Fibromyalgia is a complex “autoimmune” disease, describing widespread muscle and skeletal pain, fatigue, cognitive disorders, and “somatic” symptoms (headache, dizziness, gastrointestinal disorders, bladder, sleep disturbances, fatigue, anxiety, and brain-fog). Fibromyalgia patients have increased oxidative stress and neurogenic inflammation (inflammation arising in nervous tissue). Their microglia overproduce TNF-alpha, cytokines, and other chemical substances that trigger pain. They have an altered microbiome, which negatively impacts the gut-brain pain connection, and induces an overreaction to mild sensory stimulus. Fibromyalgia is more common in women; and is likely underdiagnosed in men, with arthritic symptoms.
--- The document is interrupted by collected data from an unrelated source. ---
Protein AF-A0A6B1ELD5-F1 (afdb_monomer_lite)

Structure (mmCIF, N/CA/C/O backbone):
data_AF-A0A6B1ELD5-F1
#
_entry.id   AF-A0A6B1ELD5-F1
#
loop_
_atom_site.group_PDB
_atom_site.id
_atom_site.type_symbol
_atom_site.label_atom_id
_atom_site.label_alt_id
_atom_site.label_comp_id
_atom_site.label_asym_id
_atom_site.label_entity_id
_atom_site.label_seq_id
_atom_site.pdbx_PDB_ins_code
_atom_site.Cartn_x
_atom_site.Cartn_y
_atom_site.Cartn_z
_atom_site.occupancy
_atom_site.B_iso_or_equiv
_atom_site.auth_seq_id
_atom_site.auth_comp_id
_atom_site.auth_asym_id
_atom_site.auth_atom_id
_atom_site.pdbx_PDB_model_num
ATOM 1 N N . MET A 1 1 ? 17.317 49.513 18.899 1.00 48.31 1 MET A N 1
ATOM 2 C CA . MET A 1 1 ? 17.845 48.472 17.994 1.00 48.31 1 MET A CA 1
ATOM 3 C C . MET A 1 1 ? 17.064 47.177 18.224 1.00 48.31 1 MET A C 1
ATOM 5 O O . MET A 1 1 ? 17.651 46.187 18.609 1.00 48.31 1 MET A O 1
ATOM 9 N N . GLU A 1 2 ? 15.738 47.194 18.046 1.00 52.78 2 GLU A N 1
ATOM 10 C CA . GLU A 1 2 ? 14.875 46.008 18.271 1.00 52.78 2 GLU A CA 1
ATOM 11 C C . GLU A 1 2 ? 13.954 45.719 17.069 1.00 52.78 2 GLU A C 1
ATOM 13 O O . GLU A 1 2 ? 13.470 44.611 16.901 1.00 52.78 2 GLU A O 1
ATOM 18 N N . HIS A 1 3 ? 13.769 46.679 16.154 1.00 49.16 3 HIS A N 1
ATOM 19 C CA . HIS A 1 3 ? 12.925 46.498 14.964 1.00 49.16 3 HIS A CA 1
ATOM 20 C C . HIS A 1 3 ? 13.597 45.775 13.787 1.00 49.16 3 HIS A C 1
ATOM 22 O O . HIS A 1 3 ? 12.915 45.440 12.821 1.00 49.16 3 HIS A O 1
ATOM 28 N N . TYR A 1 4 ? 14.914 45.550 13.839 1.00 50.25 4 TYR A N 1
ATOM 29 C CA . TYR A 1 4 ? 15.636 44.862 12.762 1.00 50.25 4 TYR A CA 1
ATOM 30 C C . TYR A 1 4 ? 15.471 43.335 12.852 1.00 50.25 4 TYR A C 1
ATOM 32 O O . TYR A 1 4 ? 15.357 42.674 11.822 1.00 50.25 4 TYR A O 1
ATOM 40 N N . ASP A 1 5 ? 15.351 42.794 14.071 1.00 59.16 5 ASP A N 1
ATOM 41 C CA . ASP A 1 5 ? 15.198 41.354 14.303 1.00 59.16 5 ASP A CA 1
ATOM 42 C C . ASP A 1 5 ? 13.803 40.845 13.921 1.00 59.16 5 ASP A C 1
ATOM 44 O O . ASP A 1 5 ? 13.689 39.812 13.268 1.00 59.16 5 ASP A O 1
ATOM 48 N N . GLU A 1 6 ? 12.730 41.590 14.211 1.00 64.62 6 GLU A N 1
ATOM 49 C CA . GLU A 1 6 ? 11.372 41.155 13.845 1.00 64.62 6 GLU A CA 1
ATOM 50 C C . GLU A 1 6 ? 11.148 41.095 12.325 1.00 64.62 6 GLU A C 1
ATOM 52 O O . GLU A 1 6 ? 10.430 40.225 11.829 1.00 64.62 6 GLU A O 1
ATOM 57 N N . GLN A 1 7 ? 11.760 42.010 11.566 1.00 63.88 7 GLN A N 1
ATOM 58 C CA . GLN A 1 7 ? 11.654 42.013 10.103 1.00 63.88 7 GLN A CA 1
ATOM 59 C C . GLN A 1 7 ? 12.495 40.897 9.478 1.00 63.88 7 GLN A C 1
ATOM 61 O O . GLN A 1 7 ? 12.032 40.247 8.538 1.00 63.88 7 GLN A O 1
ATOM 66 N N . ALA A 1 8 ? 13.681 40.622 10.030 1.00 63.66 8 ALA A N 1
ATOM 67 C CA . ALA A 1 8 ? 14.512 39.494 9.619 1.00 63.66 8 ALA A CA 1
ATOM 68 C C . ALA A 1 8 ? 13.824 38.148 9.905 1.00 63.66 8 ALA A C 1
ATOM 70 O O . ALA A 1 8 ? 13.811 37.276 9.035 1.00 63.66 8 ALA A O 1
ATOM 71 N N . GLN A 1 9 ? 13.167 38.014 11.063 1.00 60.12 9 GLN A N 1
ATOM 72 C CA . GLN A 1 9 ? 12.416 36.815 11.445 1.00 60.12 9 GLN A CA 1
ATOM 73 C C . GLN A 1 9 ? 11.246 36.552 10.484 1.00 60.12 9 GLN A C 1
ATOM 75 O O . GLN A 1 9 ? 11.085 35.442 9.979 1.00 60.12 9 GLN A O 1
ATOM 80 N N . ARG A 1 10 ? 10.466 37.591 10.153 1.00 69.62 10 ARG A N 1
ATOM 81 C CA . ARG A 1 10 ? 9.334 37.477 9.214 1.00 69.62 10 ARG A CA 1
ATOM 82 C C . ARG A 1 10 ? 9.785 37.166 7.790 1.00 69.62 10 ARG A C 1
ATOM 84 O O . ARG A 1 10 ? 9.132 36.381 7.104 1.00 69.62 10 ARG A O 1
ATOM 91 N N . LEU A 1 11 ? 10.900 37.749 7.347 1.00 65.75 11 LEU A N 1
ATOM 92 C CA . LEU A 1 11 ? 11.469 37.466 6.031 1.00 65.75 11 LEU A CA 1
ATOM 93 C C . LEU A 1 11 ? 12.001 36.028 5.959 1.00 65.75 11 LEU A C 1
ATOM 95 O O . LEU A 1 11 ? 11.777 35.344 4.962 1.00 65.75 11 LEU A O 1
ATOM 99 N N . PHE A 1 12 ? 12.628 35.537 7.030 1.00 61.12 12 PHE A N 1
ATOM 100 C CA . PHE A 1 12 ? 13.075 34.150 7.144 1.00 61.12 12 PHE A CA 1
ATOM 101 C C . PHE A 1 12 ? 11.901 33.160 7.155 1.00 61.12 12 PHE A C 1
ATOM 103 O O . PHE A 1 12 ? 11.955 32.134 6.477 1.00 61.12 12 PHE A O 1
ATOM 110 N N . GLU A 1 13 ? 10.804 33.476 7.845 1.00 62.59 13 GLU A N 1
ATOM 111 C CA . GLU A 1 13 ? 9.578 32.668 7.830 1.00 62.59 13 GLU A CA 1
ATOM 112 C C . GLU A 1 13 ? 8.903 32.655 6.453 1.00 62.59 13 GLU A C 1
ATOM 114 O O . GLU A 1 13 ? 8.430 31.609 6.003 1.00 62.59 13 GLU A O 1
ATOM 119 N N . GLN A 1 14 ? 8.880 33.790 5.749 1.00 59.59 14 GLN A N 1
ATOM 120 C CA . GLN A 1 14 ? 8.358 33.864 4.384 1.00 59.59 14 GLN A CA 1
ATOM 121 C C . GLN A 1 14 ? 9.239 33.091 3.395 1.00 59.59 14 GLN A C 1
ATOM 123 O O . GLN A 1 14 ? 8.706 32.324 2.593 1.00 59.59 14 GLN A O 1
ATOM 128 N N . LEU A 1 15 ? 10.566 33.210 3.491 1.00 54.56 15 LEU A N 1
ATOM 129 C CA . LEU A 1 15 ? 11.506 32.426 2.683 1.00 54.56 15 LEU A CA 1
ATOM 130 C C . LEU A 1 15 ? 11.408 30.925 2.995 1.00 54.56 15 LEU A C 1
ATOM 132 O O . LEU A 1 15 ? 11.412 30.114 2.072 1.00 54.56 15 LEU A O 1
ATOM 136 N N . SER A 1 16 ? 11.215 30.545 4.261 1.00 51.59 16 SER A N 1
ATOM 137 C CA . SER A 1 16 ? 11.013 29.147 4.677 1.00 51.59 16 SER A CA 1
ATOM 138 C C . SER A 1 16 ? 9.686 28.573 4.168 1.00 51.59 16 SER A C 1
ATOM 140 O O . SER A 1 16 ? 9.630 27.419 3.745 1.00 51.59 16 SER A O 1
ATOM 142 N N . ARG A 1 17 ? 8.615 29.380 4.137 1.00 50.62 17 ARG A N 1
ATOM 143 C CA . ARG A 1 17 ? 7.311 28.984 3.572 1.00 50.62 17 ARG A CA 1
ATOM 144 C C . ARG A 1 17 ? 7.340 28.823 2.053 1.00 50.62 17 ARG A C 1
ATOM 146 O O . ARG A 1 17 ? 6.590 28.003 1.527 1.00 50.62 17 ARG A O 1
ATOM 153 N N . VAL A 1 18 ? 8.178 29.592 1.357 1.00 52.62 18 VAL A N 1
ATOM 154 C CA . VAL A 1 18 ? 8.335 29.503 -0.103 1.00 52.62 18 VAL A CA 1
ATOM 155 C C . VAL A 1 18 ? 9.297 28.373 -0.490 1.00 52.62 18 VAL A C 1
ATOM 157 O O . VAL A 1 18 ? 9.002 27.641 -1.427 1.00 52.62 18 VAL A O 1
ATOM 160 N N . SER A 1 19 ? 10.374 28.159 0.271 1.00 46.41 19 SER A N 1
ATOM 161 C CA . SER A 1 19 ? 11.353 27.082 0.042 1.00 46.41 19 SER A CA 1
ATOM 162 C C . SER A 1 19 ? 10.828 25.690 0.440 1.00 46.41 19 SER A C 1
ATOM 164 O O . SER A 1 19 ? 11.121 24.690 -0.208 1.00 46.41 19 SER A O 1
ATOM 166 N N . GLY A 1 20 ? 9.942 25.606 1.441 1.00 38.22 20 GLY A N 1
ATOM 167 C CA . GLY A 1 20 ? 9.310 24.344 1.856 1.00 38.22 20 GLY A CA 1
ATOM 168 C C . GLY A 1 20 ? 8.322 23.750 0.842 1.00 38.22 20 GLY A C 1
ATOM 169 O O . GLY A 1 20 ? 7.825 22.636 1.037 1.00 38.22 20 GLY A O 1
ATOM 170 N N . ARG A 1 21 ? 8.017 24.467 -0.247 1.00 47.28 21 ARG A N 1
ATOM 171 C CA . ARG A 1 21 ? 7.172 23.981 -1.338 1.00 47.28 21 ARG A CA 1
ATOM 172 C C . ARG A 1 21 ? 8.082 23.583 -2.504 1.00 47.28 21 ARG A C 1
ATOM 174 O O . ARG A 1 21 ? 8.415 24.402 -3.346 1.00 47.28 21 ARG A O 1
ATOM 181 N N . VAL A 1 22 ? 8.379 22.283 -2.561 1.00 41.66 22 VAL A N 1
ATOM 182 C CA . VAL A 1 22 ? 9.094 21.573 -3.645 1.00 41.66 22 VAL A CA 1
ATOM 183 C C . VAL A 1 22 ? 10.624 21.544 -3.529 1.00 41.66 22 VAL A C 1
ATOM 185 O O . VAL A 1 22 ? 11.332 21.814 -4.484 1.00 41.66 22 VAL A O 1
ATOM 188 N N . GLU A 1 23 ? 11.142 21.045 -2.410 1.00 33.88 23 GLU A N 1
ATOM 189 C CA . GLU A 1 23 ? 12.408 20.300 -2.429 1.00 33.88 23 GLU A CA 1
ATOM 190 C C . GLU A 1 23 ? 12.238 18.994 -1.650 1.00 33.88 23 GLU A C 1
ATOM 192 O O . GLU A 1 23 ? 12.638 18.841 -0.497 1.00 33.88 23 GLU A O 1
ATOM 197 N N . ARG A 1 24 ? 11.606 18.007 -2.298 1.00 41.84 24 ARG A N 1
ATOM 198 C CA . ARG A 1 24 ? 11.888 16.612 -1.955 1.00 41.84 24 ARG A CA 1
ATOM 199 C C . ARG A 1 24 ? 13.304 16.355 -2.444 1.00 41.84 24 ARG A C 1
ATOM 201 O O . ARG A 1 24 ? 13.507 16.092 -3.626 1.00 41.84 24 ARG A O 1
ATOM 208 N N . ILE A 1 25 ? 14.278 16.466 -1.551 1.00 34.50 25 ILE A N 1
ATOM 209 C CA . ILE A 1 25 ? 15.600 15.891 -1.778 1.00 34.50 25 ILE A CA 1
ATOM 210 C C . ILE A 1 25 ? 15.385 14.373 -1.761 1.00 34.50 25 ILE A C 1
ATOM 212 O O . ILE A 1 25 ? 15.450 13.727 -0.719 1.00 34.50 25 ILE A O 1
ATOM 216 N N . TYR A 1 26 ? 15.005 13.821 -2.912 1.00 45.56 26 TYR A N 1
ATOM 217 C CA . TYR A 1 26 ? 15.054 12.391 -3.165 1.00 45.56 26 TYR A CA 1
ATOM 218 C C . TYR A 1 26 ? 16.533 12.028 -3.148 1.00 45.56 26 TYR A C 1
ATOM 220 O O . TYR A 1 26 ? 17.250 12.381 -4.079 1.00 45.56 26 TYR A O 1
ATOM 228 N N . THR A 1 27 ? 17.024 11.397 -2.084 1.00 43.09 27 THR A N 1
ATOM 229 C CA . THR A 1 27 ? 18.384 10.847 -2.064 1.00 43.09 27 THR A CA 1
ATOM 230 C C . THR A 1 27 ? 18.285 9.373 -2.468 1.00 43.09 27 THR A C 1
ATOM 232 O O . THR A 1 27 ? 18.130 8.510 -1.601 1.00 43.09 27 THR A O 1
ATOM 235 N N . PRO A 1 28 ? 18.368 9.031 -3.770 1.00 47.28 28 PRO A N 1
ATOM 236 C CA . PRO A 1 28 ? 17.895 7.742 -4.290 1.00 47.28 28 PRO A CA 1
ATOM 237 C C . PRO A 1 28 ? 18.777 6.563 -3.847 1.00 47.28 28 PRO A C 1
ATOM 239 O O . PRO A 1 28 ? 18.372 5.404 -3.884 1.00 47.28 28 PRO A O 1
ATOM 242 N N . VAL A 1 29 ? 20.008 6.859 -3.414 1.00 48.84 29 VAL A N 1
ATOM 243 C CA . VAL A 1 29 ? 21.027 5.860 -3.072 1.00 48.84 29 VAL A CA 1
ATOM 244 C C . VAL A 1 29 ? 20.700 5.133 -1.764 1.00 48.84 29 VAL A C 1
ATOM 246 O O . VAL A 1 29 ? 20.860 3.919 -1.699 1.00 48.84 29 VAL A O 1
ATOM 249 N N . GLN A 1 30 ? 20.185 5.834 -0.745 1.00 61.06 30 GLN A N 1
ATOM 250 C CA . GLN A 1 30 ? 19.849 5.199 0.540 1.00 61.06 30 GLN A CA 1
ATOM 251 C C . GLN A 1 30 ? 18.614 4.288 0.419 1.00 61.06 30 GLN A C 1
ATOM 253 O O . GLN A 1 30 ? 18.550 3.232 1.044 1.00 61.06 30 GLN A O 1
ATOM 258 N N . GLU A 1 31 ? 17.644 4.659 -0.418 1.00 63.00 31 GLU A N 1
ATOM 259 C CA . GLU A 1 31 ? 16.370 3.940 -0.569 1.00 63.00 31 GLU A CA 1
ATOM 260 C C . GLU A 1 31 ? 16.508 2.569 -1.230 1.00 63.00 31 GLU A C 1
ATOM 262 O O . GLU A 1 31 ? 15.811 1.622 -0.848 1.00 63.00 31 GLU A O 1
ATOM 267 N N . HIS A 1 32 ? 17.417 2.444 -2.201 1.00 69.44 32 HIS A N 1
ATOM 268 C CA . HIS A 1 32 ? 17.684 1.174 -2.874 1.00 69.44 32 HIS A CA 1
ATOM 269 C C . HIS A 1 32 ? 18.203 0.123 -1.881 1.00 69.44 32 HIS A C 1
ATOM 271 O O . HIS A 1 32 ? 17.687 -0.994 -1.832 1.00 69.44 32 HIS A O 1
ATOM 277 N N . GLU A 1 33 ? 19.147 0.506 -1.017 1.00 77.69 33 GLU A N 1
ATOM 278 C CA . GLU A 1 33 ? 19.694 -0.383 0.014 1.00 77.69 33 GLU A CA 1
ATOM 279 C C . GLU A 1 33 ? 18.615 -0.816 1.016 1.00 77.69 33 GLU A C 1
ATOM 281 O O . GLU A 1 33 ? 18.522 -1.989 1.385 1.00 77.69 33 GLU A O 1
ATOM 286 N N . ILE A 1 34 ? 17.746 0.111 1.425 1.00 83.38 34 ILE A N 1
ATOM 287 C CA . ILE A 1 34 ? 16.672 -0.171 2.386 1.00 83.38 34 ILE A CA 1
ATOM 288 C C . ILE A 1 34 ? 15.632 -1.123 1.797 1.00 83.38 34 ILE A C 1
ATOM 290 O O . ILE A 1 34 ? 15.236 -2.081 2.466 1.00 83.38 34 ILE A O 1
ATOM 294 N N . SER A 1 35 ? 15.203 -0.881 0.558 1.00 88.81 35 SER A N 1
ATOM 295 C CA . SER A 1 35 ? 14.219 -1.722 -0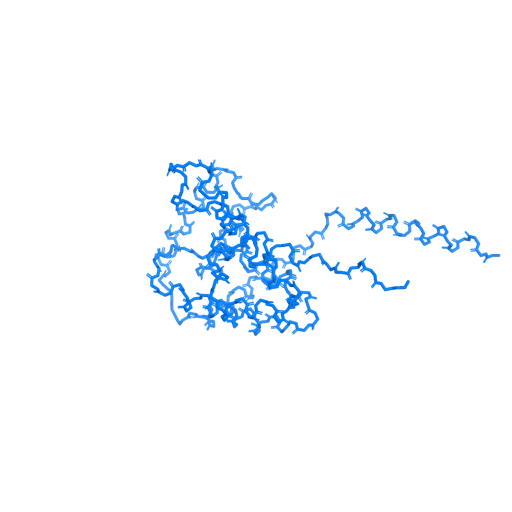.134 1.00 88.81 35 SER A CA 1
ATOM 296 C C . SER A 1 35 ? 14.715 -3.165 -0.229 1.00 88.81 35 SER A C 1
ATOM 298 O O . SER A 1 35 ? 13.987 -4.106 0.099 1.00 88.81 35 SER A O 1
ATOM 300 N N . GLU A 1 36 ? 15.993 -3.343 -0.573 1.00 88.25 36 GLU A N 1
ATOM 301 C CA . GLU A 1 36 ? 16.603 -4.665 -0.652 1.00 88.25 36 GLU A CA 1
ATOM 302 C C . GLU A 1 36 ? 16.696 -5.349 0.721 1.00 88.25 36 GLU A C 1
ATOM 304 O O . GLU A 1 36 ? 16.402 -6.545 0.841 1.00 88.25 36 GLU A O 1
ATOM 309 N N . VAL A 1 37 ? 17.060 -4.605 1.771 1.00 88.94 37 VAL A N 1
ATOM 310 C CA . VAL A 1 37 ? 17.096 -5.120 3.150 1.00 88.94 37 VAL A CA 1
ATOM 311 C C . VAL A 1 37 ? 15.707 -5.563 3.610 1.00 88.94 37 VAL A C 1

Microglia are the macrophages of the central nervous system—the first and main immune defense, in the spine, brain, and peripheral nerves. Immortal intracellular pathogens infect the microglia and become a Trojan horse in the nervous system, spreading the pathogen, damaging cell function, consuming the energy of the cell, reducing the ability of the cell to bring oxygen across the cell wall; and signaling the release of TNF-alpha, cytokines, and other markers of inflammation and pain.

Fibromyalgia and related “somatic” symptoms are caused by chronic infection with immortal intracellular pathogens. Chlamydia species infect the microglia and set off a cascade of pain and inflammation, an autoimmune reaction within the nervous system, and cause symptoms and findings in fibromyalgia.